Save to My DOJO
The topic of quorum in Microsoft Failover Clustering often gets very little mention. Quorum guides the actions of surviving nodes when there are system-level failures. This technology has evolved substantially over the last few versions of Windows/Hyper-V Server and many are not aware of the changes.
The Purpose and Function of Quorum
Quorum has one basic purpose: to ensure that protected roles can always find their way to one, and only one, live host. If you’ve ever wondered why Hyper-V Replica doesn’t have any built-in automatic failover capability, this is why. It’s simple enough for the Replica host to know that it can’t reach the source host anymore, but that’s not enough to be certain that it isn’t still up. If it were to simply start the replicas, it’s entirely possible that the source and the replica machines would all be running simultaneously. This is known as a split-brain situation. In some cases that might not be a big problem, but in others it could be catastrophic. One example would be a database system in which some clients can see the source virtual machine while others have switched over to using the replica. Updates between these two systems would be difficult, if not impossible, to reconcile.
How to Think of Quorum
Oftentimes, quorum is explained and understood as a continual agreement made between the majority of nodes to exclude any that are not responding, sort of the way humans determine quorum at meetings. While there is some truth to this in the more recent versions, it does not tell the entire tale. It is more correct to think of quorum always being calculated from the perspective of each node on its own. If any given node does not believe that quorum is satisfied, it will voluntarily remove itself from the cluster. In so doing, it will take some action on the resources that it is running so that they can be taken over by other nodes. In the case of Hyper-V, it will perform the configured Cluster-Controlled offline action specific to each virtual machine. If other nodes still have quorum, they’ll be able to take control of those virtual machines.

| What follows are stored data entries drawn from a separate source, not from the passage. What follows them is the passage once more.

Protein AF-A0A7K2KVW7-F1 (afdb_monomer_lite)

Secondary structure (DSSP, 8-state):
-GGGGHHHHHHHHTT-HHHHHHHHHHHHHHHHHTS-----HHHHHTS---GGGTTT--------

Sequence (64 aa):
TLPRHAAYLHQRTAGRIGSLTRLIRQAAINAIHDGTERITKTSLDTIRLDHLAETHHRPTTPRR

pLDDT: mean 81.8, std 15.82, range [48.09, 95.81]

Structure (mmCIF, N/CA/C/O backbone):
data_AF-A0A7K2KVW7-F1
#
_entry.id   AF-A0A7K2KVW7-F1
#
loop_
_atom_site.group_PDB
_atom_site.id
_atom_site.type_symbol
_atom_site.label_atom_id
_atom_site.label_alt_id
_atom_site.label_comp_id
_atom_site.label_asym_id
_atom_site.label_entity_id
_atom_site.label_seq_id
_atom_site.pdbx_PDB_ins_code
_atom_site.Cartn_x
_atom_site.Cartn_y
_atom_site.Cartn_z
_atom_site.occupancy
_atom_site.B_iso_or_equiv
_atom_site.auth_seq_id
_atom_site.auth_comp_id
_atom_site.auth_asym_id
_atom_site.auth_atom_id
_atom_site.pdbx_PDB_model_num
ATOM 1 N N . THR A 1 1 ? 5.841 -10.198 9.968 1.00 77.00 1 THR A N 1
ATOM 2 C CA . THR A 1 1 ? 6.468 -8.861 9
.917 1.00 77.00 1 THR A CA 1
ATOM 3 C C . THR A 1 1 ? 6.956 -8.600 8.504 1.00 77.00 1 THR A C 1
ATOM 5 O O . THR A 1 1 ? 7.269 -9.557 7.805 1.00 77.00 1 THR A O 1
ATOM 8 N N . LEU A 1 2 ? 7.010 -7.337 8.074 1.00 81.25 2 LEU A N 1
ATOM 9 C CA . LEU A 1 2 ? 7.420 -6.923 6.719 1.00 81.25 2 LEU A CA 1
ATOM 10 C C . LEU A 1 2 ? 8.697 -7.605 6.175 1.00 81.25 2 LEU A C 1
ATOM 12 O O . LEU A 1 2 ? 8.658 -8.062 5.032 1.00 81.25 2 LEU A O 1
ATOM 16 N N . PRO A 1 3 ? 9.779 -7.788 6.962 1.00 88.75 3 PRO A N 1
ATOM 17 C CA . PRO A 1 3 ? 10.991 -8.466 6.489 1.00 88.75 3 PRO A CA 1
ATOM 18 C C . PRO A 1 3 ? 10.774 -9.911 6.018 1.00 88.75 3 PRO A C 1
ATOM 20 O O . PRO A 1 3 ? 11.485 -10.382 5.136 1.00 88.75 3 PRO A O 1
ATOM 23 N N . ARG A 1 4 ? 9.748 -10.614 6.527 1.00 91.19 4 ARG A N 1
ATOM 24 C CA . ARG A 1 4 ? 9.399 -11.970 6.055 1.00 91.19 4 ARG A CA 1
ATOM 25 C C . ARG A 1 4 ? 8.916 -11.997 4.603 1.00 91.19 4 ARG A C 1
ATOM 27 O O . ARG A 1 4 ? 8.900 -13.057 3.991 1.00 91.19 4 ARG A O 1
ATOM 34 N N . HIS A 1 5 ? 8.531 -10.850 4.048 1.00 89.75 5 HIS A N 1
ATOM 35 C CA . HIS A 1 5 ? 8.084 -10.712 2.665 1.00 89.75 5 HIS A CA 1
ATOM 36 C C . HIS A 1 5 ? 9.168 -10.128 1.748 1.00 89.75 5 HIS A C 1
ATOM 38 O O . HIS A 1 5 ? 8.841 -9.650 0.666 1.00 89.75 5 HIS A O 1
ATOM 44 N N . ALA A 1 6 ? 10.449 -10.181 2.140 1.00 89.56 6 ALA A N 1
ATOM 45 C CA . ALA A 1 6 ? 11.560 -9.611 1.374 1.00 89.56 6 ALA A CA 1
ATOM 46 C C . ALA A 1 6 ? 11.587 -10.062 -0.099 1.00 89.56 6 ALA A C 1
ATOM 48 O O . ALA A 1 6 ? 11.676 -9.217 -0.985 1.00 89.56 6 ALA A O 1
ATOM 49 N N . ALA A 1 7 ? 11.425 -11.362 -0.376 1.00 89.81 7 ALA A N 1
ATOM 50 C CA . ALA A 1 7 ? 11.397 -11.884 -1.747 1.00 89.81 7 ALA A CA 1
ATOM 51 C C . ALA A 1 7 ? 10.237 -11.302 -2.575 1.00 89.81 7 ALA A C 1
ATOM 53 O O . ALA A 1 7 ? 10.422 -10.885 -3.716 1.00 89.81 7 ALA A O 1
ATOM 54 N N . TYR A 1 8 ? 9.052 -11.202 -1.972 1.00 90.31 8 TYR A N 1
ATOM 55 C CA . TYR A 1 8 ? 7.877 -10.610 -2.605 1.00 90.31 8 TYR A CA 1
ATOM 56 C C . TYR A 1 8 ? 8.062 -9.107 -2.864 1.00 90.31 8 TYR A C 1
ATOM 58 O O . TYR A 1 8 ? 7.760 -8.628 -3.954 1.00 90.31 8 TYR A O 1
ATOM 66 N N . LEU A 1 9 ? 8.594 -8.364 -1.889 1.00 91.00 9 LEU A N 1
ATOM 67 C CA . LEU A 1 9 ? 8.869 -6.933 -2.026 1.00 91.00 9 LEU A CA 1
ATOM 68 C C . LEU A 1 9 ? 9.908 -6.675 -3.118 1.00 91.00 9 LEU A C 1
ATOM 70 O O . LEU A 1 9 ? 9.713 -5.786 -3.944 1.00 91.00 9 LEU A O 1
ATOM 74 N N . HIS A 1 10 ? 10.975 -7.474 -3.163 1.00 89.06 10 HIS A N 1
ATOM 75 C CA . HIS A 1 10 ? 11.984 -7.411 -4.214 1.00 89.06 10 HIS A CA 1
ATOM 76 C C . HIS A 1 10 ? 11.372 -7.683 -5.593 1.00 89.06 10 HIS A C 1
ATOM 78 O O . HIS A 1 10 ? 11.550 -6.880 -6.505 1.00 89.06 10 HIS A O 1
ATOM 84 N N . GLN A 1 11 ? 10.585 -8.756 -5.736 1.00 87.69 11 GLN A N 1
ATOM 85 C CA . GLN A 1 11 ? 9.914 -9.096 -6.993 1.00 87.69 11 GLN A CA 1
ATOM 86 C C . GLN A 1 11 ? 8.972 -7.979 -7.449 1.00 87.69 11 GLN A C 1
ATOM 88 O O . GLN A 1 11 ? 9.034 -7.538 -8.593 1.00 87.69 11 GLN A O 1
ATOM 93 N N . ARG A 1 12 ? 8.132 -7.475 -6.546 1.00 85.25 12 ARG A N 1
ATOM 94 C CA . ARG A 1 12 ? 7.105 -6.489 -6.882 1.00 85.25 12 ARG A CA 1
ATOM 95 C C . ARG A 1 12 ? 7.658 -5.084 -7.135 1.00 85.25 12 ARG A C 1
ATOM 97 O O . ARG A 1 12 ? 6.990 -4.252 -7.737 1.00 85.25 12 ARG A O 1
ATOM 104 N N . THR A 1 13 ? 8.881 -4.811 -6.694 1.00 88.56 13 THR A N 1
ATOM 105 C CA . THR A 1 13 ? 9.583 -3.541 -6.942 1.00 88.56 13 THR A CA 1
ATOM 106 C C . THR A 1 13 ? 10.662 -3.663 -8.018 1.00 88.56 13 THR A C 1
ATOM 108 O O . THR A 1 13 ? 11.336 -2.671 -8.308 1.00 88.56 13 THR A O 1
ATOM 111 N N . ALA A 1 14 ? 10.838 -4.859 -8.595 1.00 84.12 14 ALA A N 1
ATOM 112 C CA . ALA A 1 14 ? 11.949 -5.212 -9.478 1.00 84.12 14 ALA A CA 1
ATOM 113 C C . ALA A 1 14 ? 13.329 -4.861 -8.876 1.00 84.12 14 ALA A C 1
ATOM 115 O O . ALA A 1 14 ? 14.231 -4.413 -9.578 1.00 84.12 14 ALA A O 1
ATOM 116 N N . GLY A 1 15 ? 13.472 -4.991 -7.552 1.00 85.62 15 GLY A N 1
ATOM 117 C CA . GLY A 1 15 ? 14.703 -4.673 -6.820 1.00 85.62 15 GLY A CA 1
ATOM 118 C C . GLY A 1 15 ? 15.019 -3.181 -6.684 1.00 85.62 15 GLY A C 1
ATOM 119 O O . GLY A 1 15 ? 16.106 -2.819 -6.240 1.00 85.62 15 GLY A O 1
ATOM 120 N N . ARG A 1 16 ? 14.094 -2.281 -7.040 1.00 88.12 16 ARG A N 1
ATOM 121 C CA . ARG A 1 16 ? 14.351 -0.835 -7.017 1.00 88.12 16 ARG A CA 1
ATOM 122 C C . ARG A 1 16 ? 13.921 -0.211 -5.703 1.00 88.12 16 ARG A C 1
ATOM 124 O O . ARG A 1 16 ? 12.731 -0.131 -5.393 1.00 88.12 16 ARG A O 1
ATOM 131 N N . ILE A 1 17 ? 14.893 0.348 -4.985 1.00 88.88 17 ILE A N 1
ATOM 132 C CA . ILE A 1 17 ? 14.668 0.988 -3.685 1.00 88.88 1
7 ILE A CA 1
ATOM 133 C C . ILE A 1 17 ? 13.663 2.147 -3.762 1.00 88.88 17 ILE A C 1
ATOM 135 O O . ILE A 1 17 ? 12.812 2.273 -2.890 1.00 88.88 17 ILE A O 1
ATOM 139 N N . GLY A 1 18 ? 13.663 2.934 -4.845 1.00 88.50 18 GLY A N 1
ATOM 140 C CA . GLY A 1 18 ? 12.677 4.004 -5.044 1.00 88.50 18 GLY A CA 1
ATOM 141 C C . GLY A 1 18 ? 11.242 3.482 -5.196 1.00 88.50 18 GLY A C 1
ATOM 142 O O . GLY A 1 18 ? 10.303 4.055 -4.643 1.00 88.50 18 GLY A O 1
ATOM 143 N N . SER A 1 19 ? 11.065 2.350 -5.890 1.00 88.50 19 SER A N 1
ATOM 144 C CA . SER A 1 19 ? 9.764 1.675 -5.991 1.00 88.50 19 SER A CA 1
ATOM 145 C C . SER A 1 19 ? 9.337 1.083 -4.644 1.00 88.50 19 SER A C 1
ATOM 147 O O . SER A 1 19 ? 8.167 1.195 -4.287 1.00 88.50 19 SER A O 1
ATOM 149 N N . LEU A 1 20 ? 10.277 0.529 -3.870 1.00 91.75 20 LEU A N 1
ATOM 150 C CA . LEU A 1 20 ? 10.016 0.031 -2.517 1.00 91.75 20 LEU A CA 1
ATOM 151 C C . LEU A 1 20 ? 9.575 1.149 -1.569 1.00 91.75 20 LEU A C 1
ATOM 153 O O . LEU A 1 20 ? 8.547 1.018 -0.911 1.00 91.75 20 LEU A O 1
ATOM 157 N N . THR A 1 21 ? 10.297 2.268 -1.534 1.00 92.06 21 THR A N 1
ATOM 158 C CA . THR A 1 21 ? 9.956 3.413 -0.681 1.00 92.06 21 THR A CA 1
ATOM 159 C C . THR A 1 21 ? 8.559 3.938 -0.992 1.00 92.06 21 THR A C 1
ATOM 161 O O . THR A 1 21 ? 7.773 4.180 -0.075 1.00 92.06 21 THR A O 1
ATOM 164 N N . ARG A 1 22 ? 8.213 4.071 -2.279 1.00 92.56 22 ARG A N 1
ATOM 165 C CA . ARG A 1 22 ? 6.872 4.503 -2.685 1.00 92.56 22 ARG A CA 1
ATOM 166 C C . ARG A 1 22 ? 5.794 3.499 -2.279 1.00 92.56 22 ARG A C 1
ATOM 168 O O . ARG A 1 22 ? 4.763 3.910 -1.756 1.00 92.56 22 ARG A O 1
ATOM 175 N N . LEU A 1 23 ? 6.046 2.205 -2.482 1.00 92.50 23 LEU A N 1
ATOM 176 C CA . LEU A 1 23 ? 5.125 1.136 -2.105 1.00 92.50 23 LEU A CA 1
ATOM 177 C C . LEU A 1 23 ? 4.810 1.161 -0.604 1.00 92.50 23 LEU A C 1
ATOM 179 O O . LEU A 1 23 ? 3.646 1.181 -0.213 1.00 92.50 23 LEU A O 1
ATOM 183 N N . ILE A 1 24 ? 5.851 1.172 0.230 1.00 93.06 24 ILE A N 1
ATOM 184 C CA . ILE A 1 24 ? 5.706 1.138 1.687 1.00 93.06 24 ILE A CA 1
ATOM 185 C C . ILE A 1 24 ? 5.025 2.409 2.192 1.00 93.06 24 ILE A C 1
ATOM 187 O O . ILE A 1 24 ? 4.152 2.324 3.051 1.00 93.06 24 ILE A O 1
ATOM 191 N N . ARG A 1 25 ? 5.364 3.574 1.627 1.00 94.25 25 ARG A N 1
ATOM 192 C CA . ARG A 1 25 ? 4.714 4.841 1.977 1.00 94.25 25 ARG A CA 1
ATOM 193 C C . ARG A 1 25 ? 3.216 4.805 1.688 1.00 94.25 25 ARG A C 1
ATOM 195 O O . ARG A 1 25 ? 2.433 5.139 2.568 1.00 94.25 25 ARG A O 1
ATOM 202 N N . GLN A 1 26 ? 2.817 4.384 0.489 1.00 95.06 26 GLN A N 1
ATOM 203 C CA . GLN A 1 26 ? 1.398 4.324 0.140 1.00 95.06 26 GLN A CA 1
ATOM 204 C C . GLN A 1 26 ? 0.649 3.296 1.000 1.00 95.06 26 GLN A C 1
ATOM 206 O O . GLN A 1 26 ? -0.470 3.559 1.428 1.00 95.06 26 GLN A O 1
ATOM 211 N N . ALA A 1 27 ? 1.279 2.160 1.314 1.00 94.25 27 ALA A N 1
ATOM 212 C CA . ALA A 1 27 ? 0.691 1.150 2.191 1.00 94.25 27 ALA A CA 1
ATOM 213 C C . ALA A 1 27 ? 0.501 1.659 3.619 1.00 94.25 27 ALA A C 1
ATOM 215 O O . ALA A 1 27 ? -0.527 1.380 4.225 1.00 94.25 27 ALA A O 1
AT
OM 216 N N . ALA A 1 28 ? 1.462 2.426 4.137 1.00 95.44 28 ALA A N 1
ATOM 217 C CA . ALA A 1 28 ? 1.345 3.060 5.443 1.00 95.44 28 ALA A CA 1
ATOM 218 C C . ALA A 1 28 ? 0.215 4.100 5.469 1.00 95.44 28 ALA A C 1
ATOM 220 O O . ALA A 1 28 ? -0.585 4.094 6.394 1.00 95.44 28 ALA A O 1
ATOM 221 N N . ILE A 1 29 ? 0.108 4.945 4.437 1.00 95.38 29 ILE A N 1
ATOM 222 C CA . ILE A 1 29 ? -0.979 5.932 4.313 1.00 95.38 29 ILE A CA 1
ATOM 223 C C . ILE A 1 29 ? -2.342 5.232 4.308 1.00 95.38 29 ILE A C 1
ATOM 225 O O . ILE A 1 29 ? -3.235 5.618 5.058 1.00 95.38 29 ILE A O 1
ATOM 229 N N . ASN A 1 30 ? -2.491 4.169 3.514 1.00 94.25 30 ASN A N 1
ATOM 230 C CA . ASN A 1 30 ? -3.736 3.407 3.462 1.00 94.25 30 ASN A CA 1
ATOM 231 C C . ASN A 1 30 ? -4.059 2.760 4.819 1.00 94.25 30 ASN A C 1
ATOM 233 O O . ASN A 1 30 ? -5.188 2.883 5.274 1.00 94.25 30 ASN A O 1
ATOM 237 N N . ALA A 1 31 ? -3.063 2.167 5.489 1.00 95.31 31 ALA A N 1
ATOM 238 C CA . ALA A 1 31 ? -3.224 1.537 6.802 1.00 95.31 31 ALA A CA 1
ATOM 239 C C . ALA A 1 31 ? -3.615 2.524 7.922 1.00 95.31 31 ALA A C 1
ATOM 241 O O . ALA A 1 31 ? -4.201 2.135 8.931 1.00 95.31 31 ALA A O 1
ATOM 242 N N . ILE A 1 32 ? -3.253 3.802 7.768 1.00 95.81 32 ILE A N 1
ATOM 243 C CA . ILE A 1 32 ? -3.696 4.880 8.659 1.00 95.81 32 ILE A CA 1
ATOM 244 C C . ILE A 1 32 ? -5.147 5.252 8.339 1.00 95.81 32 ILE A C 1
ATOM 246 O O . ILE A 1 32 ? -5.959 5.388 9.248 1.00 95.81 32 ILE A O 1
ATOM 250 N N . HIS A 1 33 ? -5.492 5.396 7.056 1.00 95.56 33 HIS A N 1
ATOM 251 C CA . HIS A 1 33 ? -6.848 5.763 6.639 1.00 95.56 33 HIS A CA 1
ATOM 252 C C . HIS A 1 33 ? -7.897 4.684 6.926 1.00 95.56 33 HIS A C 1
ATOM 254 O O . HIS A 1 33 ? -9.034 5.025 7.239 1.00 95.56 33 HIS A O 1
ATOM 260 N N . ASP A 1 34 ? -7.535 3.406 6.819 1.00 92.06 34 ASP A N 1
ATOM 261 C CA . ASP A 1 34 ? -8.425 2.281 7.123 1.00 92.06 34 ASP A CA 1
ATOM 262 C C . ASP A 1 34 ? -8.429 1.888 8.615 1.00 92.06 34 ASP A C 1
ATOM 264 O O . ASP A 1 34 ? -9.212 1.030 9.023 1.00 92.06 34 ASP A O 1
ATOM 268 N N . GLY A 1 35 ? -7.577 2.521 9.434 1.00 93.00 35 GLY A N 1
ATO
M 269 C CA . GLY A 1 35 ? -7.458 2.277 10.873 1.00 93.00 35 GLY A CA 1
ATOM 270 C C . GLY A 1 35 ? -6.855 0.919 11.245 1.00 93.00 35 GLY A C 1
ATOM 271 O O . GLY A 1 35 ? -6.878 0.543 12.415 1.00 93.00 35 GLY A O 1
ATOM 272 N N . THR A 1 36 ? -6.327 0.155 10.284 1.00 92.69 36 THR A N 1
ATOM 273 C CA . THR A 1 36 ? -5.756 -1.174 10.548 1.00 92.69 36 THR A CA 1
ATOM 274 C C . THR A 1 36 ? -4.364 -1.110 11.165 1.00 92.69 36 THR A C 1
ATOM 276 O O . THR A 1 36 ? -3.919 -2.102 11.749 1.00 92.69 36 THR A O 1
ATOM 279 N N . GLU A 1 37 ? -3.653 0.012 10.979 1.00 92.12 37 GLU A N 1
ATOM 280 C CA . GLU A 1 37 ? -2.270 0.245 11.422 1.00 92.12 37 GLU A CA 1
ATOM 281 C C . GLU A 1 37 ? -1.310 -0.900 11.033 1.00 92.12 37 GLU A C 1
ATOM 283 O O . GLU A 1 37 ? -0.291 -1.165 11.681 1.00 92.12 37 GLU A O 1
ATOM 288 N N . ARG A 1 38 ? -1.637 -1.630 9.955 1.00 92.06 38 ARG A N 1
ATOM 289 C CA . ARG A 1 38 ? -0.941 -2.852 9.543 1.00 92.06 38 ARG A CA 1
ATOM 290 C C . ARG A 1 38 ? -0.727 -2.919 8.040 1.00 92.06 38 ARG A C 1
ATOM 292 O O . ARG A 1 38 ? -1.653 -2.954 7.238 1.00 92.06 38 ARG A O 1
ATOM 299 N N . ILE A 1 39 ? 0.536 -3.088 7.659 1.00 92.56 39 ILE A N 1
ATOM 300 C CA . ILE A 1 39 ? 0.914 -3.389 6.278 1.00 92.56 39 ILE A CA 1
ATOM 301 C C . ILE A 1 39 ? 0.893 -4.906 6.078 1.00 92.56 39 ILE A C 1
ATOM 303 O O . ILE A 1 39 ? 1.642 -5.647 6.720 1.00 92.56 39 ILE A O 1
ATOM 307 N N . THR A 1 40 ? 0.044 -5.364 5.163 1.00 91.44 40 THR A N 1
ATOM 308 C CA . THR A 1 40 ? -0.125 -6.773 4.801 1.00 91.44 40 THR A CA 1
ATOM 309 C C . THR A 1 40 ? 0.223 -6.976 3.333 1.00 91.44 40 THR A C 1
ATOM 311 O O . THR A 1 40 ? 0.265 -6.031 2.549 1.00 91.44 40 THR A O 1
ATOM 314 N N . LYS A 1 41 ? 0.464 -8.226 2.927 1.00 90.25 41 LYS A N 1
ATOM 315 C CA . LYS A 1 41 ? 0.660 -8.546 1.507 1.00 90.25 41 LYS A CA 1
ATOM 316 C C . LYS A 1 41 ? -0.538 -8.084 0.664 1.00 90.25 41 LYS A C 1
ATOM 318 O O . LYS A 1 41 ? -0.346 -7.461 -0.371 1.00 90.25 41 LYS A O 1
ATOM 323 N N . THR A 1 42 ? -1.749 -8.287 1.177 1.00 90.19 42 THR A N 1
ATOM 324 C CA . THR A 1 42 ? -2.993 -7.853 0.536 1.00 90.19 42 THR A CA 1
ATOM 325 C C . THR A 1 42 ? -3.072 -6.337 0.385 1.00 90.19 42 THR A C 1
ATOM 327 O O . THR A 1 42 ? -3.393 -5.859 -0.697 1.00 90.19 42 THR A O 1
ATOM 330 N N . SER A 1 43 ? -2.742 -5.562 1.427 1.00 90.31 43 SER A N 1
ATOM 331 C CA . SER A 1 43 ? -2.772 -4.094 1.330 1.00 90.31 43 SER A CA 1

To configure the cluster-controlled offline action:
- Open Failover Cluster Manager, find the virtual machine to be configured, and highlight it.
- In the lower center pane, click the Resources tab. Double-click the item that appears under the Virtual Machine heading.
- When the dialog appears, switch to the Settings tab. Here, you can select the action you want to be taken when the node that the virtual machine is on removes itself from the cluster. The dialog as it appears on 2012 R2 is shown below:
As for quorum itself, there are multiple ways it can be configured. Each successive version of Windows/Hyper-V Server has introduced new options. To understand where we are, it helps to know where we have been. We’ll take tour through the previous versions and end with the new features of 2012 R2.
Through 2008 R2
My personal experience starts with 2008 R2. I know that in very early versions, only disk witness options were available. By the time of 2008 R2, a number of new options were available. The complete list is:
- Disk Witness Only: This is the original version of quorum. One cluster disk is selected to serve as the witness. If any node cannot contact the witness, it assumes quorum has been lost and shuts down. The cluster will write some synchronizing information to the witness. It’s not usually more than a hundred megabytes or so, so it’s common to make this disk around 512MB as that is the smallest efficient disk size for NTFS. That format is required for the witness disk. Make sure you understand the requirements, as most deployments will use one.
- File Share Witness: This is very similar to the disk witness except that it works on a file share instead of a cluster disk.
- Node Majority: The node majority mode is fairly self-explanatory. If a node cannot see enough other nodes that, including itself, constitute a majority, it shuts itself down.
- Node Majority and Witness: This is just a combination of the node majority and either of the two witness options. Node majority doesn’t work well when there are an even number of nodes. The nodes will consider the witness when determining if a majority is present.
Changes in 2012
Prior to 2012, quorum was static. Every item in the cluster is considered to have a vote. If the quorum mode is witness-only, then there is only one vote, and if it is lost, then the entire cluster and all nodes in it will stop. In node majority, each node gets a vote. So, for a four node cluster in node majority plus disk witness, there are a total of five votes. As long as any given node can contact two other nodes or one node and the disk witness, it will remain online. The calculation for how many votes constitute a quorum is simple: 50% + 1. Because of that +1 need, you always want your cluster to have an odd number of votes.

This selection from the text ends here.